Resensi Buku: Potret Pers Orde Baru
Judul Buku : Pers Orde Baru “Tinjauan Isi Kompas dan Suara Karya“
Penulis : Rizal Mallarangeng
Pengantar : Ashadi Siregar
Penerbit : KPG (kepustakaan populer gramedia)
Cetakan : Pertama, September 2010
Jumlah halaman : xxvi + 155 halaman
Oleh: Mohammad Aziz Pratomo*
Apa yang dilakukan oleh pers dalam berhadapan atau berada di tengah-tengah terpaan “daya-daya tak berwajah” dalam masyarakat kontemporer. Pengertian “daya-daya tak berwajah” itu sendiri sesungguhnya masih dapat dikembangkan lebih luas. Namun studi ini secara khusus mengartikannya sebagai menguatnya kapitalisme industrial dan dominannya negara (birokrasi).
Pilihan pengertian tersebut membawa konsekuensi penting dalam memilah objek penelitiannya yaitu : Kompas dipilih sebagai representasi pers yang tumbuh dan dibesarkan oleh menguatnya kapitalisme, sementara Suara Karya adalah wakil pers yang lahir dan bertahan karena kepentingan – kepentingan negara (birokrasi) yang bersifat praktis.
Rizal mencoba menjelaskan dilema yang dihadapi oleh pers saat Orde Baru. Menjadi bagian rezim otoriter merupakan cara yang mudah menjerumuskan diri ke dalam jerat penguasa. Di sisi lain, pers yang melawan dan memberikan kritik terhadap rezim berarti menyerahkan dirinya untuk dibunuh.
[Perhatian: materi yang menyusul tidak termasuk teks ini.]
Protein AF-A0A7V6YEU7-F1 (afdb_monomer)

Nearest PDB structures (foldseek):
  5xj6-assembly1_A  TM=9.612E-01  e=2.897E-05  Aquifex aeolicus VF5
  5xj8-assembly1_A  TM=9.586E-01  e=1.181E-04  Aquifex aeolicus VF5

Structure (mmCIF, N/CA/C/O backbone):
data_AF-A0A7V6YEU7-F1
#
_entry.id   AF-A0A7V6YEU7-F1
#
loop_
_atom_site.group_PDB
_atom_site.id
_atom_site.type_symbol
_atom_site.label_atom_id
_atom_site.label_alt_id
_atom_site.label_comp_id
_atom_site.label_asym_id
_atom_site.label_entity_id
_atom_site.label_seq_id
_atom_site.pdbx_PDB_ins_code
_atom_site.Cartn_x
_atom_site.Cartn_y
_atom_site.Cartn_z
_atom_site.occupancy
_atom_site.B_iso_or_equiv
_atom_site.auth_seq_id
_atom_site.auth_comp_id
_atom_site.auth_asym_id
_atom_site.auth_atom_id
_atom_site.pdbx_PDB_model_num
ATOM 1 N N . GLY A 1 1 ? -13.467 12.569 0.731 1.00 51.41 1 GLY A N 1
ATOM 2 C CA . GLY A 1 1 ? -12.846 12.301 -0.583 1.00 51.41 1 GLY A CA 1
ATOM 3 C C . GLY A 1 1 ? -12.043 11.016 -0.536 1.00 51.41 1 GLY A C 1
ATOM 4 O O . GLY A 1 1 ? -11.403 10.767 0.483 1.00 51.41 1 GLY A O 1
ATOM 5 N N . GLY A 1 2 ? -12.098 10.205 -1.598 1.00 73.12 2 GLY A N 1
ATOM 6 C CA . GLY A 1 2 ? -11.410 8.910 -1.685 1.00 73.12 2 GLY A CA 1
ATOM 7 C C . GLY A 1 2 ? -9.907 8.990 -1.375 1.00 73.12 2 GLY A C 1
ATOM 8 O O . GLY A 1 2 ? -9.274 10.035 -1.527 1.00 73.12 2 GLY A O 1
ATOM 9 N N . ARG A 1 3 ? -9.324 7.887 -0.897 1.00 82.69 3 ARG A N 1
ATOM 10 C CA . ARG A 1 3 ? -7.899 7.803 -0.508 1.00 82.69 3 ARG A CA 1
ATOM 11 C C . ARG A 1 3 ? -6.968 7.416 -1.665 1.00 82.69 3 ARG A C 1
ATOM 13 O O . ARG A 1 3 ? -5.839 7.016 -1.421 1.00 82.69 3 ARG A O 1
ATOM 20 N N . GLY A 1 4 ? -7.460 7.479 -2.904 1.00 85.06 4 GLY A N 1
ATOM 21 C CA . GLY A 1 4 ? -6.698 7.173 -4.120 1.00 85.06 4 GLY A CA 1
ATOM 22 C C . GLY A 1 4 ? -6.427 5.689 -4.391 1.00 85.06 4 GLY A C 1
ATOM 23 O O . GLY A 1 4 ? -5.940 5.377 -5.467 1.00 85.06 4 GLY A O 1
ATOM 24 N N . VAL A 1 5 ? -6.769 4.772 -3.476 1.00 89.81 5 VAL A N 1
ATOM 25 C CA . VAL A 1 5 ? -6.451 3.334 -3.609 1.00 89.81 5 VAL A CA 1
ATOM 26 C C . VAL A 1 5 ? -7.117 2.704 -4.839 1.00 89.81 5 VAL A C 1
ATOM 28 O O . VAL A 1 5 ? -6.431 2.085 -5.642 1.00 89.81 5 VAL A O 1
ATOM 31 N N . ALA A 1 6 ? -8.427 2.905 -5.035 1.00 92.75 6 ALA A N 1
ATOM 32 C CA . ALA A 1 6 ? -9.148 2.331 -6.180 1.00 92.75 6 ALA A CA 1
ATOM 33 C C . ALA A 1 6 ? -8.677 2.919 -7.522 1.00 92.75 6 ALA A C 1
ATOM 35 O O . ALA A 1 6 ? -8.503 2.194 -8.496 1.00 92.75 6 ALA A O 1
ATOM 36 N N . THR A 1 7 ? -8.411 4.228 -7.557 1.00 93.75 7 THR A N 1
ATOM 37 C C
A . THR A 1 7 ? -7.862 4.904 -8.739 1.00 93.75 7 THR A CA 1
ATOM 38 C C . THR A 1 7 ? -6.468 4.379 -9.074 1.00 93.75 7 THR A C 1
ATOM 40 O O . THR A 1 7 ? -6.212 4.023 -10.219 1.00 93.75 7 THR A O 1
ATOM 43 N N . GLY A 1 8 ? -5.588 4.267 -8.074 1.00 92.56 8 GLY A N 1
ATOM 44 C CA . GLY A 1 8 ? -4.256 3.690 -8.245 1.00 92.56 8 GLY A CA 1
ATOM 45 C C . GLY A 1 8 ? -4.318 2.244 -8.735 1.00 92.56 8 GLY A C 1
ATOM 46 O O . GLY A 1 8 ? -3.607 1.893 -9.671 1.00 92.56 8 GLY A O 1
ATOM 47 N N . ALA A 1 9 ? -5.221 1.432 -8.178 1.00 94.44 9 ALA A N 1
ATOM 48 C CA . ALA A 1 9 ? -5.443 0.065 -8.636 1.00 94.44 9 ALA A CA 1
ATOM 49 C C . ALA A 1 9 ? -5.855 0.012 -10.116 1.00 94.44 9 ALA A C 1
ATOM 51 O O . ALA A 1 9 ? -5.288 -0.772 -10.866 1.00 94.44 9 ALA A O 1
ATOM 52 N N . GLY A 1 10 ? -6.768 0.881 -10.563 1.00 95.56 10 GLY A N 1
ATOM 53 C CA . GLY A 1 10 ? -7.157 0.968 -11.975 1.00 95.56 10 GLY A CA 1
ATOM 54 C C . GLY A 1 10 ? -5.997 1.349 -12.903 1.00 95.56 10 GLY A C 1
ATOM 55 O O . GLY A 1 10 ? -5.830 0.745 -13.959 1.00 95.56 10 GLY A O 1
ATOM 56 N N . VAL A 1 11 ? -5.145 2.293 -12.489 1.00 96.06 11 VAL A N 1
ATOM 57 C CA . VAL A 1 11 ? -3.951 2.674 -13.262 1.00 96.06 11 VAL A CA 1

Meminjam dua harian di era Orde Baru yang memiliki latar kepemilikan bertolak belakang, Rizal mengajak kita untuk memakai perspektif baru dalam memandang pers di Indonesia. Jika ancaman terhadap pers di era Orde Baru adalah kekuatan negara yang mendominasi, kini kondisi serupa terjadi meskipun era kebebasan pers sangat terbuka lebar. Kekuatan negara berkurang bahkan tak perlu dihawatirkan, namun konglomerasi media menjadi ancaman yang tak kalah serius.
Buku ini, diangkat dari skripsi dan pernah dipublikasikan sebagai monografi di Jurnal Fakultas Ilmu Sosial dan Ilmu Politik UGM (1992), berusaha menggambarkan wajah pers di masa keemasan Orde Baru. Dengan mengkaji isi harian kompas dan Suara karya melalui metode analisis isi serta pendekatan ilmu sosial dan etika makro, Rizal Mallarangeng memperlihatkan cengkraman sistem politik yang dihadapi pers di masa Soeharto itu dan bagaimana mereka (pers) menyiasatinya.
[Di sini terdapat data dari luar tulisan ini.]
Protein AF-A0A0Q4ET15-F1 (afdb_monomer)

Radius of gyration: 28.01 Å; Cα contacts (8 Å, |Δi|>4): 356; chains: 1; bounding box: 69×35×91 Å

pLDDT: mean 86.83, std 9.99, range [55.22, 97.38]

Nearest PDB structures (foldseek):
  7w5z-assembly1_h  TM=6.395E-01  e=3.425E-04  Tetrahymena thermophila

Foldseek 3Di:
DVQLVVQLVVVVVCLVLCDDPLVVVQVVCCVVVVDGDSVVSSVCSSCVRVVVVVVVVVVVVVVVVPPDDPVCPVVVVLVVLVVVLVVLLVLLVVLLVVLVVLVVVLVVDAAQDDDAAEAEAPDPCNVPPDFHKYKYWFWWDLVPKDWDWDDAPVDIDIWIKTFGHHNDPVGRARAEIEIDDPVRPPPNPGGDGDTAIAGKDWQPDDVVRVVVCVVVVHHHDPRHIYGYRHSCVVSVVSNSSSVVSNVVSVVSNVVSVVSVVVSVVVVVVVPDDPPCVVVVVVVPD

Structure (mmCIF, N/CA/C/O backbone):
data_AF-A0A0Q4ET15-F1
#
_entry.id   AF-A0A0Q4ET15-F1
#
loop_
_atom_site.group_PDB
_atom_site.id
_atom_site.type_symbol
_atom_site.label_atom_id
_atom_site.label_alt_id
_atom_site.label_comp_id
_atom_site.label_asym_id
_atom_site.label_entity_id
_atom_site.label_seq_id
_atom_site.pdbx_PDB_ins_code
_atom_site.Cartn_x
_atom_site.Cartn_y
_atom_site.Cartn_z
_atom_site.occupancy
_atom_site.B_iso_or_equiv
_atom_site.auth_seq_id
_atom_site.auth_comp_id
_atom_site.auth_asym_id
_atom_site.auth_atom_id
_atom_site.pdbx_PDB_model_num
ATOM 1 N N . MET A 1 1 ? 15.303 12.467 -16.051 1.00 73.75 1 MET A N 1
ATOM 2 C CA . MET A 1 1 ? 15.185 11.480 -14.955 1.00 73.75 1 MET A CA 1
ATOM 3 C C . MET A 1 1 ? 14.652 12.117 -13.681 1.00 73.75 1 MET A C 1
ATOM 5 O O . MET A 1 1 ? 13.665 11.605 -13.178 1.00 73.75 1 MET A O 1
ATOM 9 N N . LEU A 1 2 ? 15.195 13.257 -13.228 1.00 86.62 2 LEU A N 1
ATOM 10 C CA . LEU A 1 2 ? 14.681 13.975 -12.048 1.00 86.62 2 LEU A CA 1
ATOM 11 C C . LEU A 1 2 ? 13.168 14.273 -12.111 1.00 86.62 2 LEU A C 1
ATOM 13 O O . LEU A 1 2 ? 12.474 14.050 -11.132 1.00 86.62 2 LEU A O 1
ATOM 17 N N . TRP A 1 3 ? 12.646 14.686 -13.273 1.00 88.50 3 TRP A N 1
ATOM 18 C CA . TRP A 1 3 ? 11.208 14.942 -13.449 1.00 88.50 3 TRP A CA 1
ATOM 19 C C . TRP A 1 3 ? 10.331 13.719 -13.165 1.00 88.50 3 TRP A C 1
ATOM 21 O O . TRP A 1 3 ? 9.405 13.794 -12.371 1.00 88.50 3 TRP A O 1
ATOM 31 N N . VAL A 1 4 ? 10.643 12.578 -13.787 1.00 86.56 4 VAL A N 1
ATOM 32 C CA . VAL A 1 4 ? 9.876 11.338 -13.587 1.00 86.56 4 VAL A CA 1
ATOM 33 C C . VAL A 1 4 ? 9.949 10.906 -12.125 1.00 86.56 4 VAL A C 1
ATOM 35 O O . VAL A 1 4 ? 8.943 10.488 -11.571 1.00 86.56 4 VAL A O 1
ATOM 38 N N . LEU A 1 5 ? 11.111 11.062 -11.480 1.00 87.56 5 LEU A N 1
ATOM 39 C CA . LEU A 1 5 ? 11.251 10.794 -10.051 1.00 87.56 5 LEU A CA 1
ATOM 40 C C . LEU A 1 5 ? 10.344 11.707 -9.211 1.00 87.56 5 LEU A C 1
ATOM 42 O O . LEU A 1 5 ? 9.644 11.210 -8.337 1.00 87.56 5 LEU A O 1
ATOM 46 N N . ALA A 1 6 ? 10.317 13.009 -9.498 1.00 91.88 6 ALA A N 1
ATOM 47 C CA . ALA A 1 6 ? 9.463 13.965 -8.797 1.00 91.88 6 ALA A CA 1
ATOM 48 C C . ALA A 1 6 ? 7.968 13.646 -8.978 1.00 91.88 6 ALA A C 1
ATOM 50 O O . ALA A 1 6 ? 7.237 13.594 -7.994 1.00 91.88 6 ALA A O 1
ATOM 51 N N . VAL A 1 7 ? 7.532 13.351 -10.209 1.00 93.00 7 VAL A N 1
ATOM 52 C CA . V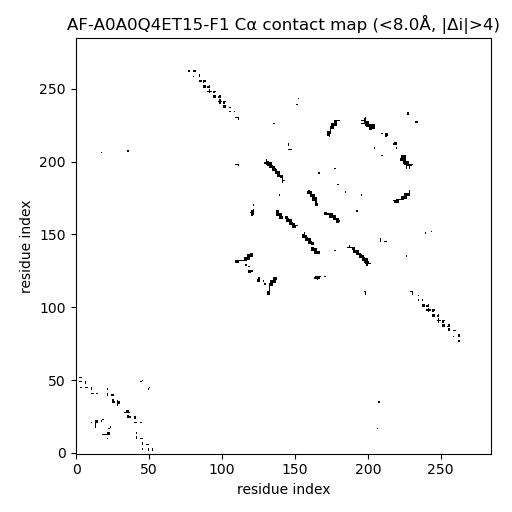AL A 1 7 ? 6.151 12.940 -10.520 1.00 93.00 7 VAL A CA 1
ATOM 53 C C . VAL A 1 7 ? 5.780 11.650 -9.784 1.00 93.00 7 VAL A C 1
ATOM 55 O O . VAL A 1 7 ? 4.716 11.575 -9.172 1.00 93.00 7 VAL A O 1
ATOM 58 N N . SER A 1 8 ? 6.665 10.651 -9.790 1.00 90.38 8 SER A N 1
ATOM 59 C CA . SER A 1 8 ? 6.452 9.397 -9.062 1.00 90.38 8 SER A CA 1
ATOM 60 C C . SER A 1 8 ? 6.332 9.615 -7.558 1.00 90.38 8 SER A C 1
ATOM 62 O O . SER A 1 8 ? 5.440 9.042 -6.944 1.00 90.38 8 SER A O 1
ATOM 64 N N . LEU A 1 9 ? 7.193 10.443 -6.957 1.00 93.31 9 LEU A N 1
ATOM 65 C CA . LEU A 1 9 ? 7.133 10.747 -5.524 1.00 93.31 9 LEU A CA 1
ATOM 66 C C . LEU A 1 9 ? 5.859 11.515 -5.157 1.00 93.31 9 LEU A C 1
ATOM 68 O O . LEU A 1 9 ? 5.243 11.212 -4.139 1.00 93.31 9 LEU A O 1
ATOM 72 N N . TYR A 1 10 ? 5.440 12.459 -6.000 1.00 96.06 10 TYR A N 1
ATOM 73 C CA . TYR A 1 10 ? 4.205 13.211 -5.801 1.00 96.06 10 TYR A CA 1
ATOM 74 C C . TYR A 1 10 ? 2.970 12.301 -5.818 1.00 96.06 10 TYR A C 1
ATOM 76 O O . TYR A 1 10 ? 2.193 12.296 -4.865 1.00 96.06 10 TYR A O 1
ATOM 84 N N . PHE A 1 11 ? 2.813 11.467 -6.851 1.00 96.06 11 PHE A N 1
ATOM 85 C CA . PHE A 1 11 ? 1.672 10.551 -6.914 1.00 96.06 11 PHE A CA 1
ATOM 86 C C . PHE A 1 11 ? 1.757 9.414 -5.900 1.00 96.06 11 PHE A C 1
ATOM 88 O O . PHE A 1 11 ? 0.724 8.873 -5.518 1.00 96.06 11 PHE A O 1
ATOM 95 N N . LEU A 1 12 ? 2.956 9.058 -5.433 1.00 92.12 12 LEU A N 1
ATOM 96 C CA . LEU A 1 12 ? 3.111 8.104 -4.339 1.00 92.12 12 LEU A CA 1
ATOM 97 C C . LEU A 1 12 ? 2.583 8.707 -3.034 1.00 92.12 12 LEU A C 1
ATOM 99 O O . LEU A 1 12 ? 1.894 8.023 -2.286 1.00 92.12 12 LEU A O 1
ATOM 103 N N . TRP A 1 13 ? 2.853 9.993 -2.795 1.00 93.69 13 TRP A N 1
ATOM 104 C CA . TRP A 1 13 ? 2.299 10.728 -1.661 1.00 93.69 13 TRP A CA 1
ATOM 105 C C . TRP A 1 13 ? 0.767 10.863 -1.741 1.00 93.69 13 TRP A C 1
ATOM 107 O O . TRP A 1 13 ? 0.096 10.579 -0.747 1.00 93.69 13 TRP A O 1
ATOM 117 N N . GLU A 1 14 ? 0.203 11.217 -2.908 1.00 94.00 14 GLU A N 1
ATOM 118 C CA . GLU A 1 14 ? -1.263 11.247 -3.102 1.00 94.00 14 GLU A CA 1
ATOM 119 C C . GLU A 1 14 ? -1.888 9.858 -2.905 1.00 94.00 14 GLU A C 1
ATOM 121 O O . GLU A 1 14 ? -2.959 9.743 -2.309 1.00 94.00 14 GLU A O 1
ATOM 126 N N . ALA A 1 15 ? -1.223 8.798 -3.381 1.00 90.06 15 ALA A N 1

Di tengah minimnya penerbitan tentang pers indonesia, buku ini dapat menjadi alternatif bacaan yang bermanfaat terutama bagi pembaca yang masih cukup muda dan tidak pernah “menikmati” membaca koran di era Orde Baru dan menjadikannya sebagai referensi yang bermanfaat. Kita harus memahami masa lalu agar tidak mengulang kesalahan yang sama di masa kini dan masa depan.